Updated: 2007-08-15 00:06

ISLAMABAD, Pakistan - Artillery guns boomed at daybreak in Pakistan's capital Tuesday in a salute to mark the country's 60th anniversary of independence from British rule as its president faced a political crisis and surging militant violence.

Military cadets held a changing of the guard ceremony at the mausoleum of Quaid-e-Mohammed Ali Jinnah, Pakistan's founder, in Karachi, the country's largest city. There were flag-raising ceremonies and 21-gun salutes in the four provincial capitals.

Gunfire during boisterous Independence Day celebrations left two women dead and 19 people injured, officials said.

In the capital, Islamabad, 31 artillery guns fired at the start of ceremonies to mark 60 years since some 10 million people moved across borders in one of history's largest mass migrations as the princely states sewn together in 200 years of British rule were split into Muslim Pakistan and Hindu-majority India in 1947.

The subcontinent's partition saw some of the bloodiest fighting of the 20th century, violence that left between 200,000 and over 1 million people dead.

In recent years, Pakistan and India have engaged in a series of negotiations aimed at normalizing relations and settling a bitter dispute over the Himalayan region of Kashmir. The two nations have fought three wars since 1947 - two over Kashmir.
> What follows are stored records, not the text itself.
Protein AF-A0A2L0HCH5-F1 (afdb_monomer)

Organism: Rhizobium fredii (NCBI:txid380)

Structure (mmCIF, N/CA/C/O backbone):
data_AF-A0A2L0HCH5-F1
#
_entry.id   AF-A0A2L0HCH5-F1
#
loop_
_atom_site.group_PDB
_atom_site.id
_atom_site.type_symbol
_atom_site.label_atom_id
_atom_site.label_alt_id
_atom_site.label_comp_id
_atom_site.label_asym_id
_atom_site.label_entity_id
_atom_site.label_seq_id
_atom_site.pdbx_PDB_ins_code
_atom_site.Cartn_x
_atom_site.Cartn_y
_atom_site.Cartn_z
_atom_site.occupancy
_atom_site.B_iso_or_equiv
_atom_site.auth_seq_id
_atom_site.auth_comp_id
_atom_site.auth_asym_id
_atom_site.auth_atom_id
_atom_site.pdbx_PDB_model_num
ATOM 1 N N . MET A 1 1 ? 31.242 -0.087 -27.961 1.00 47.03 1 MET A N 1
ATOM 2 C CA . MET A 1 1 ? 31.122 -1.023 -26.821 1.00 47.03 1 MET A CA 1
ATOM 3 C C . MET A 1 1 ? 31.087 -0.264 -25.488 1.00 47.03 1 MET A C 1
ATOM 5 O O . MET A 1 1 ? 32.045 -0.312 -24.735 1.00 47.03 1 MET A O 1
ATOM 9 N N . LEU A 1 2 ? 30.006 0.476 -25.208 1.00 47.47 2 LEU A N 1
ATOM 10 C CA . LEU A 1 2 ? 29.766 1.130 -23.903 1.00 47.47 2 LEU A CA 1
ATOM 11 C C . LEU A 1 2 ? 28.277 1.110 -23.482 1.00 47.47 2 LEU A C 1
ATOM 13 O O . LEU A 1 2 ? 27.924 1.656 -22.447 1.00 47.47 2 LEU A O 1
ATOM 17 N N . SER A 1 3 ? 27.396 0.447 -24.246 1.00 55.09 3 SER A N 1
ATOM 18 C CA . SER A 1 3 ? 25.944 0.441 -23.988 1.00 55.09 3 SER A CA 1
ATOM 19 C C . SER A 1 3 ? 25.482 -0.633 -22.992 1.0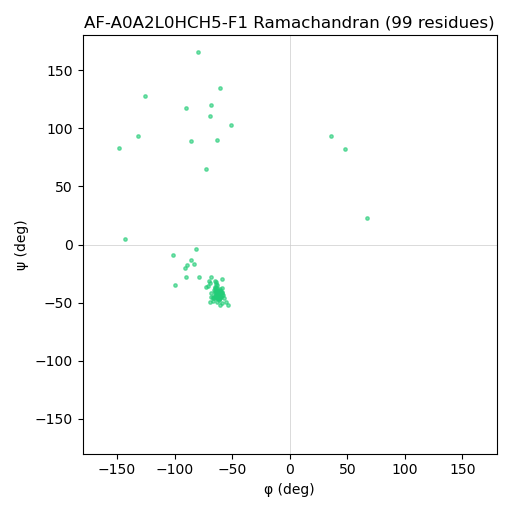0 55.09 3 SER A C 1
ATOM 21 O O . SER A 1 3 ? 24.347 -0.577 -22.535 1.00 55.09 3 SER A O 1
ATOM 23 N N . SER A 1 4 ? 26.331 -1.614 -22.664 1.00 52.34 4 SER A N 1
ATOM 24 C CA . SER A 1 4 ? 25.933 -2.807 -21.897 1.00 52.34 4 SER A CA 1
ATOM 25 C C . SER A 1 4 ? 26.090 -2.663 -20.377 1.00 52.34 4 SER A C 1
ATOM 27 O O . SER A 1 4 ? 25.462 -3.418 -19.645 1.00 52.34 4 SER A O 1
ATOM 29 N N . PHE A 1 5 ? 26.913 -1.724 -19.891 1.00 51.00 5 PHE A N 1
ATOM 30 C CA . PHE A 1 5 ? 27.248 -1.617 -18.461 1.00 51.00 5 PHE A CA 1
ATOM 31 C C . PHE A 1 5 ? 26.291 -0.698 -17.681 1.00 51.00 5 PHE A C 1
ATOM 33 O O . PHE A 1 5 ? 26.058 -0.929 -16.510 1.00 51.00 5 PHE A O 1
ATOM 40 N N . PHE A 1 6 ? 25.679 0.305 -18.326 1.00 52.34 6 PHE A N 1
ATOM 41 C CA . PHE A 1 6 ? 24.794 1.273 -17.650 1.00 52.34 6 PHE A CA 1
ATOM 42 C C . PHE A 1 6 ? 23.313 0.832 -17.591 1.00 52.34 6 PHE A C 1
ATOM 44 O O . PHE A 1 6 ? 22.539 1.377 -16.813 1.00 52.34 6 PHE A O 1
ATOM 51 N N . ILE A 1 7 ? 22.899 -0.135 -18.423 1.00 53.47 7 ILE A N 1
ATOM 52 C CA . ILE A 1 7 ? 21.486 -0.549 -18.583 1.00 53.47 7 ILE A CA 1
ATOM 53 C C . ILE A 1 7 ? 21.162 -1.822 -17.784 1.00 53.47 7 ILE A C 1
ATOM 55 O O . ILE A 1 7 ? 20.089 -1.908 -17.189 1.00 53.47 7 ILE A O 1
ATOM 59 N N . MET A 1 8 ? 2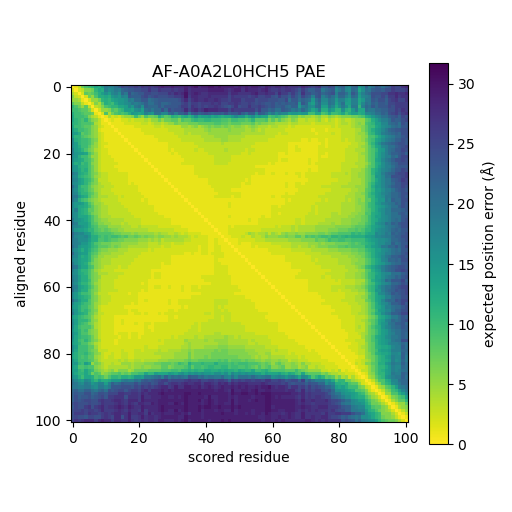2.114 -2.759 -17.670 1.00 58.12 8 MET A N 1
ATOM 60 C CA . MET A 1 8 ? 21.965 -3.955 -16.826 1.00 58.12 8 MET A CA 1
ATOM 61 C C . MET A 1 8 ? 21.722 -3.587 -15.345 1.00 58.12 8 MET A C 1
ATOM 63 O O . MET A 1 8 ? 20.972 -4.276 -14.652 1.00 58.12 8 MET A O 1
ATOM 67 N N . ASP A 1 9 ? 22.252 -2.444 -14.897 1.00 73.62 9 ASP A N 1
ATOM 68 C CA . ASP A 1 9 ? 22.014 -1.877 -13.563 1.00 73.62 9 ASP A CA 1
ATOM 69 C C . ASP A 1 9 ? 20.580 -1.338 -13.378 1.00 73.62 9 ASP A C 1
ATOM 71 O O . ASP A 1 9 ? 20.020 -1.421 -12.284 1.00 73.62 9 ASP A O 1
ATOM 75 N N . GLY A 1 10 ? 19.946 -0.830 -14.442 1.00 80.25 10 GLY A N 1
ATOM 76 C CA . GLY A 1 10 ? 18.604 -0.238 -14.393 1.00 80.25 10 GLY A CA 1
ATOM 77 C C . GLY A 1 10 ? 17.510 -1.272 -14.125 1.00 80.25 10 GLY A C 1
ATOM 78 O O . GLY A 1 10 ? 16.710 -1.113 -13.200 1.00 80.25 10 GLY A O 1
ATOM 79 N N . LEU A 1 11 ? 17.509 -2.381 -14.873 1.00 85.69 11 LEU A N 1
ATOM 80 C CA . LEU A 1 11 ? 16.577 -3.488 -14.628 1.00 85.69 11 LEU A CA 1
ATOM 81 C C . LEU A 1 11 ? 16.807 -4.1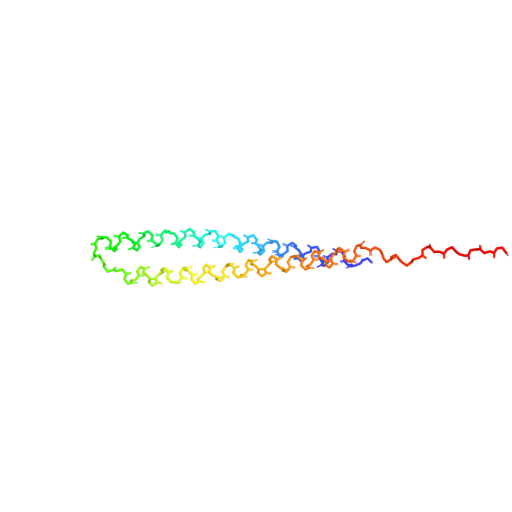62 -13.272 1.00 85.69 11 LEU A C 1
ATOM 83 O O . LEU A 1 11 ? 15.839 -4.562 -12.619 1.00 85.69 11 LEU A O 1
ATOM 87 N N . ALA A 1 12 ? 18.067 -4.284 -12.843 1.00 88.19 12 ALA A N 1
ATOM 88 C CA . ALA A 1 12 ? 18.405 -4.835 -11.536 1.00 88.19 12 ALA A CA 1
ATOM 89 C C . ALA A 1 12 ? 17.848 -3.959 -10.402 1.00 88.19 12 ALA A C 1
ATOM 91 O O . ALA A 1 12 ? 17.211 -4.476 -9.481 1.00 88.19 12 ALA A O 1
ATOM 92 N N . LEU A 1 13 ? 18.004 -2.635 -10.500 1.00 90.50 13 LEU A N 1
ATOM 93 C CA . LEU A 1 13 ? 17.478 -1.684 -9.523 1.00 90.50 13 LEU A CA 1
ATOM 94 C C . LEU A 1 13 ? 15.941 -1.694 -9.475 1.00 90.50 13 LEU A C 1
ATOM 96 O O . LEU A 1 13 ? 15.364 -1.773 -8.388 1.00 90.50 13 LEU A O 1
ATOM 100 N N . ILE A 1 14 ? 15.270 -1.700 -10.635 1.00 93.69 14 ILE A N 1
ATOM 101 C CA . ILE A 1 14 ? 13.804 -1.840 -10.712 1.00 93.69 14 ILE A CA 1
ATOM 102 C C . ILE A 1 14 ? 13.357 -3.152 -10.056 1.00 93.69 14 ILE A C 1
ATOM 104 O O . ILE A 1 14 ? 12.369 -3.167 -9.325 1.00 93.69 14 ILE A O 1
ATOM 108 N N . GLY A 1 15 ? 14.095 -4.246 -10.266 1.00 94.62 15 GLY A N 1
ATOM 109 C CA . GLY A 1 15 ? 13.824 -5.535 -9.630 1.00 94.62 15 GLY A CA 1
ATOM 110 C C . GLY A 1 15 ? 13.901 -5.485 -8.101 1.00 94.62 15 GLY A C 1
ATOM 111 O O . GLY A 1 15 ? 13.002 -5.994 -7.431 1.00 94.62 15 GLY A O 1
ATOM 112 N N . VAL A 1 16 ? 14.929 -4.837 -7.542 1.00 95.31 16 VAL A N 1
ATOM 113 C CA . VAL A 1 16 ? 15.072 -4.649 -6.086 1.00 95.31 16 VAL A CA 1
ATOM 114 C C . VAL A 1 16 ? 13.911 -3.830 -5.518 1.00 95.31 16 VAL A C 1
ATOM 116 O O . VAL A 1 16 ? 13.319 -4.218 -4.509 1.00 95.31 16 VAL A O 1
ATOM 119 N N . HIS A 1 17 ? 13.550 -2.723 -6.170 1.00 95.12 17 HIS A N 1
ATOM 120 C CA . HIS A 1 17 ? 12.427 -1.896 -5.732 1.00 95.12 17 HIS A CA 1
ATOM 121 C C . HIS A 1 17 ? 11.089 -2.626 -5.846 1.00 95.12 17 HIS A C 1
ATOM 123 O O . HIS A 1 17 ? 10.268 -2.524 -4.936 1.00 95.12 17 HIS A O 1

The 60th anniversary is being marked on Wednesday in India.

Dildar Khan took time off from driving his three-wheeler motorcycle taxi festooned with Pakistani flags, flowers and blinking lights. He took his children to pray at Jinnah's mausoleum.

"We are going there to offer prayers and the children will enjoy," Khan said. "I am going to salute the founder of Pakistan."

Khalid Jamil, who works at a book publishing company, said he had arranged a session for the recitation of Quran, Islam's holy book, at his home in Karachi to ask God's blessings "for the martyrs of our freedom."

Pakistani President Gen. Pervez Musharraf, who was born in the Indian capital of New Delhi, recalled painful memories of his family's move to Pakistan during partition.

"It was a train journey and my mother was very worried because dead bodies ... there were dead people who could be seen on platforms where the train would stop," Musharraf said in a television talk-show appearance late Monday.

Independence celebrations fall as Pakistan heads toward presidential and legislative elections.

Musharraf is seeking another term as the military head of state, but faces the toughest challenge to his rule since taking power in 1999.

Musharraf's bid earlier this year to remove the independent-minded Chief Justice Iftikhar Mohammed Chaudhry backfired, drawing street protests. The Supreme Court struck down Musharraf's move.

Musharraf also faces rising pressure from Washington to do more to fight al-Qaida and Taliban militants in Pakistan's northwest tribal region bordering Afghanistan, and a wave of suicide bombings and other violence that have killed more than 380 people since early July.

In a statement marking the anniversary, the president urged Pakistanis to reject extremism at the coming elections.

"I urge all Pakistani citizens to get involved in the electoral process and become the instruments of enlightened moderation in their beloved country," Musharraf said.

Prime Minister Shaukat Aziz told an anniversary gathering of hundreds of government officials, school children and others that Pakistan took pride in being the only Muslim country to have nuclear weapons.

"Our nuclear assets are symbols of our national honor and sovereignty," Aziz said. "The nation has always displayed solidarity and unity for them. And we will never tolerate that anyone should look with a dirty eye at our nuclear assets."

In an apparent reference to talk among US officials about possible unilateral US strikes against terrorists in Pakistan, Aziz said "we will never allow any foreign power to interfere in our frontiers."